Route information
- Length: 97 km (60 mi)

Location
- Country: Germany
- States: Bavaria

Highway system
- Roads in Germany; Autobahns List; ; Federal List; ; State; E-roads;

= Bundesstraße 289 =

Federal highway in Germany

The German federal highway, the Bundesstraße 289 (B 289), runs from Coburg to Rehau in southern Germany.

Bundesstraße 289 branches eastwards from the B 4 south of Coburg near Untersiemau.
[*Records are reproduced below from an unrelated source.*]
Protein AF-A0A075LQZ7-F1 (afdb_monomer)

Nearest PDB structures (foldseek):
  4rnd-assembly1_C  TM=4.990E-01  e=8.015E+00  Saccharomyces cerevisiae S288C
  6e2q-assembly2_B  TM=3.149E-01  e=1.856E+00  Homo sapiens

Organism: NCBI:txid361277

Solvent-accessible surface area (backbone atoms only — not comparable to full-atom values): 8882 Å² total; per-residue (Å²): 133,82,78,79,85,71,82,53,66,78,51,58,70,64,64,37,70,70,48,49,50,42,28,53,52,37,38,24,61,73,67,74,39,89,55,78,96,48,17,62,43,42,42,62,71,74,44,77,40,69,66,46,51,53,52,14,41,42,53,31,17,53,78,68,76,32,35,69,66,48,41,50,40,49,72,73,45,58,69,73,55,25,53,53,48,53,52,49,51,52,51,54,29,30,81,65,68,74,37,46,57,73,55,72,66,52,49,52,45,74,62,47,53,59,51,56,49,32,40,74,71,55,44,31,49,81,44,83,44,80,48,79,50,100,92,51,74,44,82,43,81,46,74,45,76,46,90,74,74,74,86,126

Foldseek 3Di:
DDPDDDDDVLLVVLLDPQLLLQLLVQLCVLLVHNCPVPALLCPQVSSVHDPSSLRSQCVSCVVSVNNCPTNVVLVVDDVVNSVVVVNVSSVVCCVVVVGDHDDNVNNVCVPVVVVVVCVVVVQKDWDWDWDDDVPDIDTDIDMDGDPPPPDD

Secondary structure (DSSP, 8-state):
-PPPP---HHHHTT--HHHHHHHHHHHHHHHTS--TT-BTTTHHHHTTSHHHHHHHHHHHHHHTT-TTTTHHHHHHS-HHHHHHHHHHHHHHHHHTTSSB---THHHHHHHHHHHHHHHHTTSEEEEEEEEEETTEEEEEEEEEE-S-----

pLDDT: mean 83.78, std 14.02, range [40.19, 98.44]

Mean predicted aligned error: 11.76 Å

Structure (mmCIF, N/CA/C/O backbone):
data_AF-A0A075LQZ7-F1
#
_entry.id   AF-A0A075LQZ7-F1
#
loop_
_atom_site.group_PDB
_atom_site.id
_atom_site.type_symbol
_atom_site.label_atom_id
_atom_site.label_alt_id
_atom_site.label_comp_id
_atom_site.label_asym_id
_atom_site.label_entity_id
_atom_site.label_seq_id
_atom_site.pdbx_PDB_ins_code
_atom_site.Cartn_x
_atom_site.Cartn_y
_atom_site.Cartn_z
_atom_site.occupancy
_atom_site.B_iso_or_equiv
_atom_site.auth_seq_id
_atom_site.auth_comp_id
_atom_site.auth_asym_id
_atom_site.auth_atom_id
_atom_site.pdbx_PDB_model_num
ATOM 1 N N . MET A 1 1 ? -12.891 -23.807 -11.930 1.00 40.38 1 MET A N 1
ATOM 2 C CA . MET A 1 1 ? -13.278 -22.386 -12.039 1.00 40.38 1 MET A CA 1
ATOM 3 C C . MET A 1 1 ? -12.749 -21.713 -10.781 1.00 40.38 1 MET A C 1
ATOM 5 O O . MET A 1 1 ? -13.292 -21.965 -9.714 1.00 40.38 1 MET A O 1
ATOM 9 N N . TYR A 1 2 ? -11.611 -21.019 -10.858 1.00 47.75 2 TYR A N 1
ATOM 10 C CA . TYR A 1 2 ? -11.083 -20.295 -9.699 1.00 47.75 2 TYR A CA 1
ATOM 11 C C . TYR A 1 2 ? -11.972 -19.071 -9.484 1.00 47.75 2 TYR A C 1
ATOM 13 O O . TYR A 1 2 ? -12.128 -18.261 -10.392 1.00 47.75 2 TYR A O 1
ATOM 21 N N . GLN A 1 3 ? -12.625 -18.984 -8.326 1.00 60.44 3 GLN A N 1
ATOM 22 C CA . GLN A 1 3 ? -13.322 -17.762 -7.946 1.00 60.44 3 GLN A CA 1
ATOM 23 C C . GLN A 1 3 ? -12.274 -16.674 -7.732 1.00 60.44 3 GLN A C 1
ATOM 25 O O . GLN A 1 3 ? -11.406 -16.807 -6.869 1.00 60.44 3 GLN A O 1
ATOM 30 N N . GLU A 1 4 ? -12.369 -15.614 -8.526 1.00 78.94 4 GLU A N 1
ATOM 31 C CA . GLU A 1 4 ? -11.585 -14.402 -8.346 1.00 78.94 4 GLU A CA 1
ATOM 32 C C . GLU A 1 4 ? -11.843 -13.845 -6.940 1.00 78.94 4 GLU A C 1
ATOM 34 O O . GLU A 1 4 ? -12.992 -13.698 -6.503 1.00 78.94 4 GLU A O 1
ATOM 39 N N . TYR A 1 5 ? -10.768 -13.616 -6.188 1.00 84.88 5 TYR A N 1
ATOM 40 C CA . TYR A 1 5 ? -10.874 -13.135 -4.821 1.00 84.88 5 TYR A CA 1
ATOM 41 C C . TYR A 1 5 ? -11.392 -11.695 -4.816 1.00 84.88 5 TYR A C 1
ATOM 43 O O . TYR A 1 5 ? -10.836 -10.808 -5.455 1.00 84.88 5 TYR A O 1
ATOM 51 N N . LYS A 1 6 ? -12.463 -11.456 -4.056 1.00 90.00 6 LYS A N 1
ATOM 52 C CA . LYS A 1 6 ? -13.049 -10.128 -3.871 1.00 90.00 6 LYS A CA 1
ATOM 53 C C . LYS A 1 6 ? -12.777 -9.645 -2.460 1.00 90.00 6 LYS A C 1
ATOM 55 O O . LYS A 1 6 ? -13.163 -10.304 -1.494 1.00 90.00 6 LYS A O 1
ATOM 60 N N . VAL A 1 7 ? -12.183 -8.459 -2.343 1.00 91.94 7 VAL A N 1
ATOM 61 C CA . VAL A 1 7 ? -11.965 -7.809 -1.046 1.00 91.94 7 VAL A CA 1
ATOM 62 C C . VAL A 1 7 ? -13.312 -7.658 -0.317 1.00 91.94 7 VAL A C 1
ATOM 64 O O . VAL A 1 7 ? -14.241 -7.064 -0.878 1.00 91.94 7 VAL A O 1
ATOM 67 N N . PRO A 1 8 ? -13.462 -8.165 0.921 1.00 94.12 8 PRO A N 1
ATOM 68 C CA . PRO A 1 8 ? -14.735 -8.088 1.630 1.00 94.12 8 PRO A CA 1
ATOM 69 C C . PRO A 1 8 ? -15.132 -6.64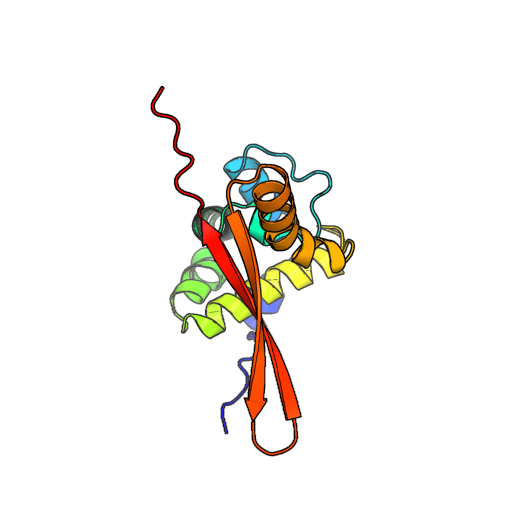0 1.949 1.00 94.12 8 PRO A C 1
ATOM 71 O O . PRO A 1 8 ? -14.305 -5.856 2.413 1.00 94.12 8 PRO A O 1
ATOM 74 N N . ASN A 1 9 ? -16.418 -6.295 1.805 1.00 94.00 9 ASN A N 1
ATOM 75 C CA . ASN A 1 9 ? -16.929 -4.929 2.034 1.00 94.00 9 ASN A CA 1
ATOM 76 C C . ASN A 1 9 ? -16.561 -4.358 3.409 1.00 94.00 9 ASN A C 1
ATOM 78 O O . ASN A 1 9 ? -16.201 -3.191 3.521 1.00 94.00 9 ASN A O 1
ATOM 82 N N . ARG A 1 10 ? -16.560 -5.201 4.449 1.00 93.19 10 ARG A N 1
ATOM 83 C CA . ARG A 1 10 ? -16.145 -4.790 5.796 1.00 93.19 10 ARG A CA 1
ATOM 84 C C . ARG A 1 10 ? -14.699 -4.289 5.839 1.00 93.19 10 ARG A C 1
ATOM 86 O O . ARG A 1 10 ? -14.403 -3.422 6.643 1.00 93.19 10 ARG A O 1
ATOM 93 N N . LYS A 1 11 ? -13.806 -4.832 5.007 1.00 94.69 11 LYS A N 1
ATOM 94 C CA . LYS A 1 11 ? -12.414 -4.370 4.898 1.00 94.69 11 LYS A CA 1
ATOM 95 C C . LYS A 1 11 ? -12.355 -3.049 4.146 1.00 94.69 11 LYS A C 1
ATOM 97 O O . LYS A 1 11 ? -11.733 -2.115 4.626 1.00 94.69 11 LYS A O 1
ATOM 102 N N . LYS A 1 12 ? -13.101 -2.947 3.042 1.00 94.50 12 LYS A N 1
ATOM 103 C CA . LYS A 1 12 ? -13.212 -1.721 2.237 1.00 94.50 12 LYS A CA 1
ATOM 104 C C . LYS A 1 12 ? -13.651 -0.513 3.069 1.00 94.50 12 LYS A C 1
ATOM 106 O O . LYS A 1 12 ? -13.068 0.552 2.933 1.00 94.50 12 LYS A O 1
ATOM 111 N N . TRP A 1 13 ? -14.631 -0.685 3.957 1.00 95.12 13 TRP A N 1
ATOM 112 C CA . TRP A 1 13 ? -15.133 0.395 4.819 1.00 95.12 13 TRP A CA 1
ATOM 113 C C . TRP A 1 13 ? -14.146 0.877 5.882 1.00 95.12 13 TRP A C 1
ATOM 115 O O . TRP A 1 13 ? -14.285 1.991 6.370 1.00 95.12 13 TRP A O 1
ATOM 125 N N . LEU A 1 14 ? -13.169 0.051 6.253 1.00 96.62 14 LEU A N 1
ATOM 126 C CA . LEU A 1 14 ? -12.141 0.421 7.227 1.00 96.62 14 LEU A CA 1
ATOM 127 C C . LEU A 1 14 ? -10.978 1.188 6.585 1.00 96.62 14 LEU A C 1
ATOM 129 O O . LEU A 1 14 ? -10.198 1.807 7.298 1.00 96.62 14 LEU A O 1
ATOM 133 N N . LEU A 1 15 ? -10.876 1.174 5.253 1.00 96.88 15 LEU A N 1
ATOM 134 C CA . LEU A 1 15 ? -9.935 1.996 4.497 1.00 96.88 15 LEU A CA 1
ATOM 135 C C . LEU A 1 15 ? -10.523 3.401 4.329 1.00 96.88 15 LEU A C 1
ATOM 137 O O . LEU A 1 15 ? -10.965 3.772 3.243 1.00 96.88 15 LEU A O 1
ATOM 141 N N . THR A 1 16 ? -10.624 4.154 5.422 1.00 97.69 16 THR A N 1
ATOM 142 C CA . THR A 1 16 ? -11.050 5.564 5.422 1.00 97.69 16 THR A CA 1
ATOM 143 C C . THR A 1 16 ? -9.932 6.473 4.910 1.00 97.69 16 THR A C 1
ATOM 145 O O . THR A 1 16 ? -8.781 6.049 4.830 1.00 97.69 16 THR A O 1
ATOM 148 N N . ASP A 1 17 ? -10.249 7.724 4.577 1.00 97.31 17 ASP A N 1
ATOM 149 C CA . ASP A 1 17 ? -9.244 8.699 4.120 1.00 97.31 17 ASP A CA 1
ATOM 150 C C . ASP A 1 17 ? -8.172 8.912 5.190 1.00 97.31 17 ASP A C 1
ATOM 152 O O . ASP A 1 17 ? -6.983 8.805 4.904 1.00 97.31 17 ASP A O 1
ATOM 156 N N . ASP A 1 18 ? -8.589 9.073 6.449 1.00 97.88 18 ASP A N 1
ATOM 157 C CA . ASP A 1 18 ? -7.673 9.202 7.584 1.00 97.88 18 ASP A CA 1
ATOM 158 C C . ASP A 1 18 ? -6.767 7.973 7.751 1.00 97.88 18 ASP A C 1
ATOM 160 O O . ASP A 1 18 ? -5.580 8.110 8.067 1.00 97.88 18 ASP A O 1
ATOM 164 N N . PHE A 1 19 ? -7.303 6.763 7.544 1.00 98.31 19 PHE A N 1
ATOM 165 C CA . PHE A 1 19 ? -6.512 5.533 7.597 1.00 98.31 19 PHE A CA 1
ATOM 166 C C . PHE A 1 19 ? -5.460 5.512 6.489 1.00 98.31 19 PHE A C 1
ATOM 168 O O . PHE A 1 19 ? -4.283 5.278 6.758 1.00 98.31 19 PHE A O 1
ATOM 175 N N . LEU A 1 20 ? -5.877 5.784 5.254 1.00 97.00 20 LEU A N 1
ATOM 176 C CA . LEU A 1 20 ? -5.012 5.754 4.079 1.00 97.00 20 LEU A CA 1
ATOM 177 C C . LEU A 1 20 ? -3.939 6.856 4.128 1.00 97.00 20 LEU A C 1
ATOM 179 O O . LEU A 1 20 ? -2.784 6.604 3.792 1.00 97.00 20 LEU A O 1
ATOM 183 N N . LEU A 1 21 ? -4.275 8.045 4.635 1.00 95.69 21 LEU A N 1
ATOM 184 C CA . LEU A 1 21 ? -3.312 9.119 4.879 1.00 95.69 21 LEU A CA 1
ATOM 185 C C . LEU A 1 21 ? -2.315 8.740 5.981 1.00 95.69 21 LEU A C 1
ATOM 187 O O . LEU A 1 21 ? -1.117 8.990 5.862 1.00 95.69 21 LEU A O 1
ATOM 191 N N . THR A 1 22 ? -2.785 8.087 7.047 1.00 97.56 22 THR A N 1
ATOM 192 C CA . THR A 1 22 ? -1.896 7.564 8.094 1.00 97.56 22 THR A CA 1
ATOM 193 C C . THR A 1 22 ? -0.943 6.518 7.529 1.00 97.56 22 THR A C 1
ATOM 195 O O . THR A 1 22 ? 0.239 6.543 7.859 1.00 97.56 22 THR A O 1
ATOM 198 N N . LEU A 1 23 ? -1.434 5.630 6.662 1.00 95.75 23 LEU A N 1
ATOM 199 C CA . LEU A 1 23 ? -0.606 4.640 5.984 1.00 95.75 23 LEU A CA 1
ATOM 200 C C . LEU A 1 23 ? 0.470 5.307 5.120 1.00 95.75 23 LEU A C 1
ATOM 202 O O . LEU A 1 23 ? 1.640 4.981 5.293 1.00 95.75 23 LEU A O 1
ATOM 206 N N . LYS A 1 24 ? 0.104 6.285 4.278 1.00 93.12 24 LYS A N 1
ATOM 207 C CA . LYS A 1 24 ? 1.063 7.086 3.494 1.00 93.12 24 LYS A CA 1
ATOM 208 C C . LYS A 1 24 ? 2.169 7.666 4.381 1.00 93.12 24 LYS A C 1
ATOM 210 O O . LYS A 1 24 ? 3.347 7.525 4.071 1.00 93.12 24 LYS A O 1
ATOM 215 N N . ASN A 1 25 ? 1.798 8.263 5.511 1.00 93.62 25 ASN A N 1
ATOM 216 C CA . ASN A 1 25 ? 2.756 8.880 6.429 1.00 93.62 25 ASN A CA 1
ATOM 217 C C . ASN A 1 25 ? 3.679 7.857 7.113 1.00 93.62 25 ASN A C 1
ATOM 219 O O . ASN A 1 25 ? 4.857 8.140 7.324 1.00 93.62 25 ASN A O 1
ATOM 223 N N . GLU A 1 26 ? 3.174 6.670 7.465 1.00 95.06 26 GLU A N 1
ATOM 224 C CA . GLU A 1 26 ? 4.021 5.606 8.018 1.00 95.06 26 GLU A CA 1
ATOM 225 C C . GLU A 1 26 ? 4.974 5.021 6.970 1.00 95.06 26 GLU A C 1
ATOM 227 O O . GLU A 1 26 ? 6.115 4.712 7.314 1.00 95.06 26 GLU A O 1
ATOM 232 N N . ILE A 1 27 ? 4.548 4.924 5.705 1.00 92.12 27 ILE A N 1
ATOM 233 C CA . ILE A 1 27 ? 5.423 4.534 4.591 1.00 92.12 27 ILE A CA 1
ATOM 234 C C . ILE A 1 27 ? 6.542 5.568 4.434 1.00 92.12 27 ILE A C 1
ATOM 236 O O . ILE A 1 27 ? 7.709 5.198 4.523 1.00 92.12 27 ILE A O 1
ATOM 240 N N . ALA A 1 28 ? 6.197 6.854 4.309 1.00 89.94 28 ALA A N 1
ATOM 241 C CA . ALA A 1 28 ? 7.160 7.948 4.152 1.00 89.94 28 ALA A CA 1
ATOM 242 C C . ALA A 1 28 ? 8.198 7.981 5.289 1.00 89.94 28 ALA A C 1
ATOM 244 O O . ALA A 1 28 ? 9.404 8.148 5.096 1.00 89.94 28 ALA A O 1
ATOM 245 N N . LYS A 1 29 ? 7.734 7.745 6.520 1.00 91.31 29 LYS A N 1
ATOM 246 C CA . LYS A 1 29 ? 8.599 7.640 7.696 1.00 91.31 29 LYS A CA 1
ATOM 247 C C . LYS A 1 29 ? 9.563 6.455 7.610 1.00 91.31 29 LYS A C 1
ATOM 249 O O . LYS A 1 29 ? 10.712 6.584 8.032 1.00 91.31 29 LYS A O 1
ATOM 254 N N . ALA A 1 30 ? 9.098 5.305 7.129 1.00 88.62 30 ALA A N 1
ATOM 255 C CA . ALA A 1 30 ? 9.910 4.099 7.018 1.00 88.62 30 ALA A CA 1
ATOM 256 C C . ALA A 1 30 ? 10.954 4.207 5.895 1.00 88.62 30 ALA A C 1
ATOM 258 O O . ALA A 1 30 ? 12.089 3.775 6.092 1.00 88.62 30 ALA A O 1
ATOM 259 N N . THR A 1 31 ? 10.609 4.853 4.778 1.00 85.44 31 THR A N 1
ATOM 260 C CA . THR A 1 31 ? 11.523 5.124 3.656 1.00 85.44 31 THR A CA 1
ATOM 261 C C . THR A 1 31 ? 12.443 6.324 3.893 1.00 85.44 31 THR A C 1
ATOM 263 O O . THR A 1 31 ? 13.409 6.496 3.159 1.00 85.44 31 THR A O 1
ATOM 266 N N . LYS A 1 32 ? 12.180 7.144 4.926 1.00 83.06 32 LYS A N 1
ATOM 267 C CA . LYS A 1 32 ? 12.850 8.440 5.173 1.00 83.06 32 LYS A CA 1
ATOM 268 C C . LYS A 1 32 ? 12.775 9.379 3.964 1.00 83.06 32 LYS A C 1
ATOM 270 O O . LYS A 1 32 ? 13.715 10.118 3.683 1.00 83.06 32 LYS A O 1
ATOM 275 N N . ASP A 1 33 ? 11.650 9.329 3.271 1.00 77.00 33 ASP A N 1
ATOM 276 C CA . ASP A 1 33 ? 11.418 9.988 1.995 1.00 77.00 33 ASP A CA 1
ATOM 277 C C . ASP A 1 33 ? 9.962 10.471 2.002 1.00 77.00 33 ASP A C 1
ATOM 279 O O . ASP A 1 33 ? 9.083 9.742 2.462 1.00 77.00 33 ASP A O 1
ATOM 283 N N . ASP A 1 34 ? 9.710 11.708 1.577 1.00 69.88 34 ASP A N 1
ATOM 284 C CA . ASP A 1 34 ? 8.374 12.324 1.592 1.00 69.88 34 ASP A CA 1
ATOM 285 C C . ASP A 1 34 ? 7.431 11.763 0.518 1.00 69.88 34 ASP A C 1
ATOM 287 O O . ASP A 1 34 ? 6.232 12.058 0.521 1.00 69.88 34 ASP A O 1
ATOM 291 N N . LEU A 1 35 ? 7.959 10.864 -0.313 1.00 73.31 35 LEU A N 1
ATOM 292 C CA . LEU A 1 35 ? 7.289 10.214 -1.422 1.00 73.31 35 LEU A CA 1
ATOM 293 C C . LEU A 1 35 ? 6.866 11.220 -2.502 1.00 73.31 35 LEU A C 1
ATOM 295 O O . LEU A 1 35 ? 5.926 10.946 -3.249 1.00 73.31 35 LEU A O 1
ATOM 299 N N . ASP A 1 36 ? 7.543 12.371 -2.577 1.00 67.88 36 ASP A N 1
ATOM 300 C CA . ASP A 1 36 ? 7.298 13.380 -3.603 1.00 67.88 36 ASP A CA 1
ATOM 301 C C . ASP A 1 36 ? 7.703 12.847 -4.987 1.00 67.88 36 ASP A C 1
ATOM 303 O O . ASP A 1 36 ? 8.700 12.137 -5.137 1.00 67.88 36 ASP A O 1
ATOM 307 N N . GLY A 1 37 ? 6.869 13.103 -5.996 1.00 68.25 37 GLY A N 1
ATOM 308 C CA . GLY A 1 37 ? 7.000 12.503 -7.332 1.00 68.25 37 GLY A CA 1
ATOM 309 C C . GLY A 1 37 ? 6.647 11.008 -7.425 1.00 68.25 37 GLY A C 1
ATOM 310 O O . GLY A 1 37 ? 6.732 10.433 -8.510 1.00 68.25 37 GLY A O 1
ATOM 311 N N . LYS A 1 38 ? 6.221 10.366 -6.326 1.00 79.81 38 LYS A N 1
ATOM 312 C CA . LYS A 1 38 ? 5.775 8.965 -6.343 1.00 79.81 38 LYS A CA 1
ATOM 313 C C . LYS A 1 38 ? 4.280 8.865 -6.580 1.00 79.81 38 LYS A C 1
ATOM 315 O O . LYS A 1 38 ? 3.473 9.532 -5.931 1.00 79.81 38 LYS A O 1
ATOM 320 N N . ASN A 1 39 ? 3.913 7.964 -7.473 1.00 82.81 39 ASN A N 1
ATOM 321 C CA . ASN A 1 39 ? 2.553 7.762 -7.940 1.00 82.81 39 ASN A CA 1
ATOM 322 C C . ASN A 1 39 ? 2.159 6.288 -7.845 1.00 82.81 39 ASN A C 1
ATOM 324 O O . ASN A 1 39 ? 2.954 5.443 -7.441 1.00 82.81 39 ASN A O 1
ATOM 328 N N . TYR A 1 40 ? 0.914 5.982 -8.190 1.00 84.94 40 TYR A N 1
ATOM 329 C CA . TYR A 1 40 ? 0.357 4.635 -8.134 1.00 84.94 40 TYR A CA 1
ATOM 330 C C . TYR A 1 40 ? 1.213 3.592 -8.871 1.00 84.94 40 TYR A C 1
ATOM 332 O O . TYR A 1 40 ? 1.373 2.477 -8.369 1.00 84.94 40 TYR A O 1
ATOM 340 N N . TRP A 1 41 ? 1.802 3.956 -10.012 1.00 82.69 41 TRP A N 1
ATOM 341 C CA . TRP A 1 41 ? 2.581 3.046 -10.849 1.00 82.69 41 TRP A CA 1
ATOM 342 C C . TRP A 1 41 ? 3.972 2.746 -10.291 1.00 82.69 41 TRP A C 1
ATOM 344 O O . TRP A 1 41 ? 4.418 1.608 -10.381 1.00 82.69 41 TRP A O 1
ATOM 354 N N . ASN A 1 42 ? 4.646 3.705 -9.656 1.00 76.50 42 ASN A N 1
ATOM 355 C CA . ASN A 1 42 ? 6.013 3.511 -9.149 1.00 76.50 42 ASN A CA 1
ATOM 356 C C . ASN A 1 42 ? 6.085 3.243 -7.625 1.00 76.50 42 ASN A C 1
ATOM 358 O O . ASN A 1 42 ? 7.124 2.833 -7.096 1.00 76.50 42 ASN A O 1
ATOM 362 N N . TYR A 1 43 ? 4.969 3.401 -6.900 1.00 76.31 43 TYR A N 1
ATOM 363 C CA . TYR A 1 43 ? 4.940 3.397 -5.432 1.00 76.31 43 TYR A CA 1
ATOM 364 C C . TYR A 1 43 ? 5.553 2.148 -4.795 1.00 76.31 43 TYR A C 1
ATOM 366 O O . TYR A 1 43 ? 6.329 2.247 -3.846 1.00 76.31 43 TYR A O 1
ATOM 374 N N . TYR A 1 44 ? 5.194 0.961 -5.296 1.00 72.12 44 TYR A N 1
ATOM 375 C CA . TYR A 1 44 ? 5.600 -0.306 -4.679 1.00 72.12 44 TYR A CA 1
ATOM 376 C C . TYR A 1 44 ? 7.100 -0.577 -4.838 1.00 72.12 44 TYR A C 1
ATOM 378 O O . TYR A 1 44 ? 7.736 -1.157 -3.958 1.00 72.12 44 TYR A O 1
ATOM 386 N N . ALA A 1 45 ? 7.677 -0.133 -5.951 1.00 70.50 45 ALA A N 1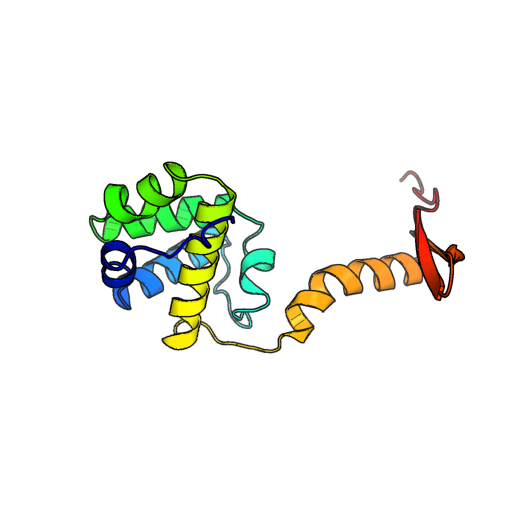
ATOM 387 C CA . ALA A 1 45 ? 9.093 -0.297 -6.225 1.00 70.50 45 ALA A CA 1
ATOM 388 C C . ALA A 1 45 ? 9.948 0.687 -5.404 1.00 70.50 45 ALA A C 1
ATOM 390 O O . ALA A 1 45 ? 11.030 0.327 -4.948 1.00 70.50 45 ALA A O 1
ATOM 391 N N . HIS A 1 46 ? 9.431 1.883 -5.106 1.00 69.38 46 HIS A N 1
ATOM 392 C CA . HIS A 1 46 ? 10.123 2.863 -4.261 1.00 69.38 46 HIS A CA 1
ATOM 393 C C . HIS A 1 46 ? 10.096 2.568 -2.760 1.00 69.38 46 HIS A C 1
ATOM 395 O O . HIS A 1 46 ? 10.909 3.114 -2.018 1.00 69.38 46 HIS A O 1
ATOM 401 N N . ILE A 1 47 ? 9.173 1.733 -2.288 1.00 74.19 47 ILE A N 1
ATOM 402 C CA . ILE A 1 47 ? 9.108 1.352 -0.870 1.00 74.19 47 ILE A CA 1
ATOM 403 C C . ILE A 1 47 ? 9.945 0.102 -0.570 1.00 74.19 47 ILE A C 1
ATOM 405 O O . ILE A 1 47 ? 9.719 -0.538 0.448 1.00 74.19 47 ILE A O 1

In its upgraded section from the Coburg's southern motorway junction to the Untersiemau junction on the A 73 (Suhl - Coburg - Nürnberg), the road has two lanes and, on hilly sections, three. The total cost of this six kilometre long section which was called Project Bundesstraße 289n was 26.8 million euros, of which 3.3 million euros was needed to purchase land. The new section was opened to traffic on 5 September 2008. The continuation of the road northwards begins at the Lichtenfels junction. Here it runs to just behind Hochstadt, where it branches east to Kulmbach, together with the B 173.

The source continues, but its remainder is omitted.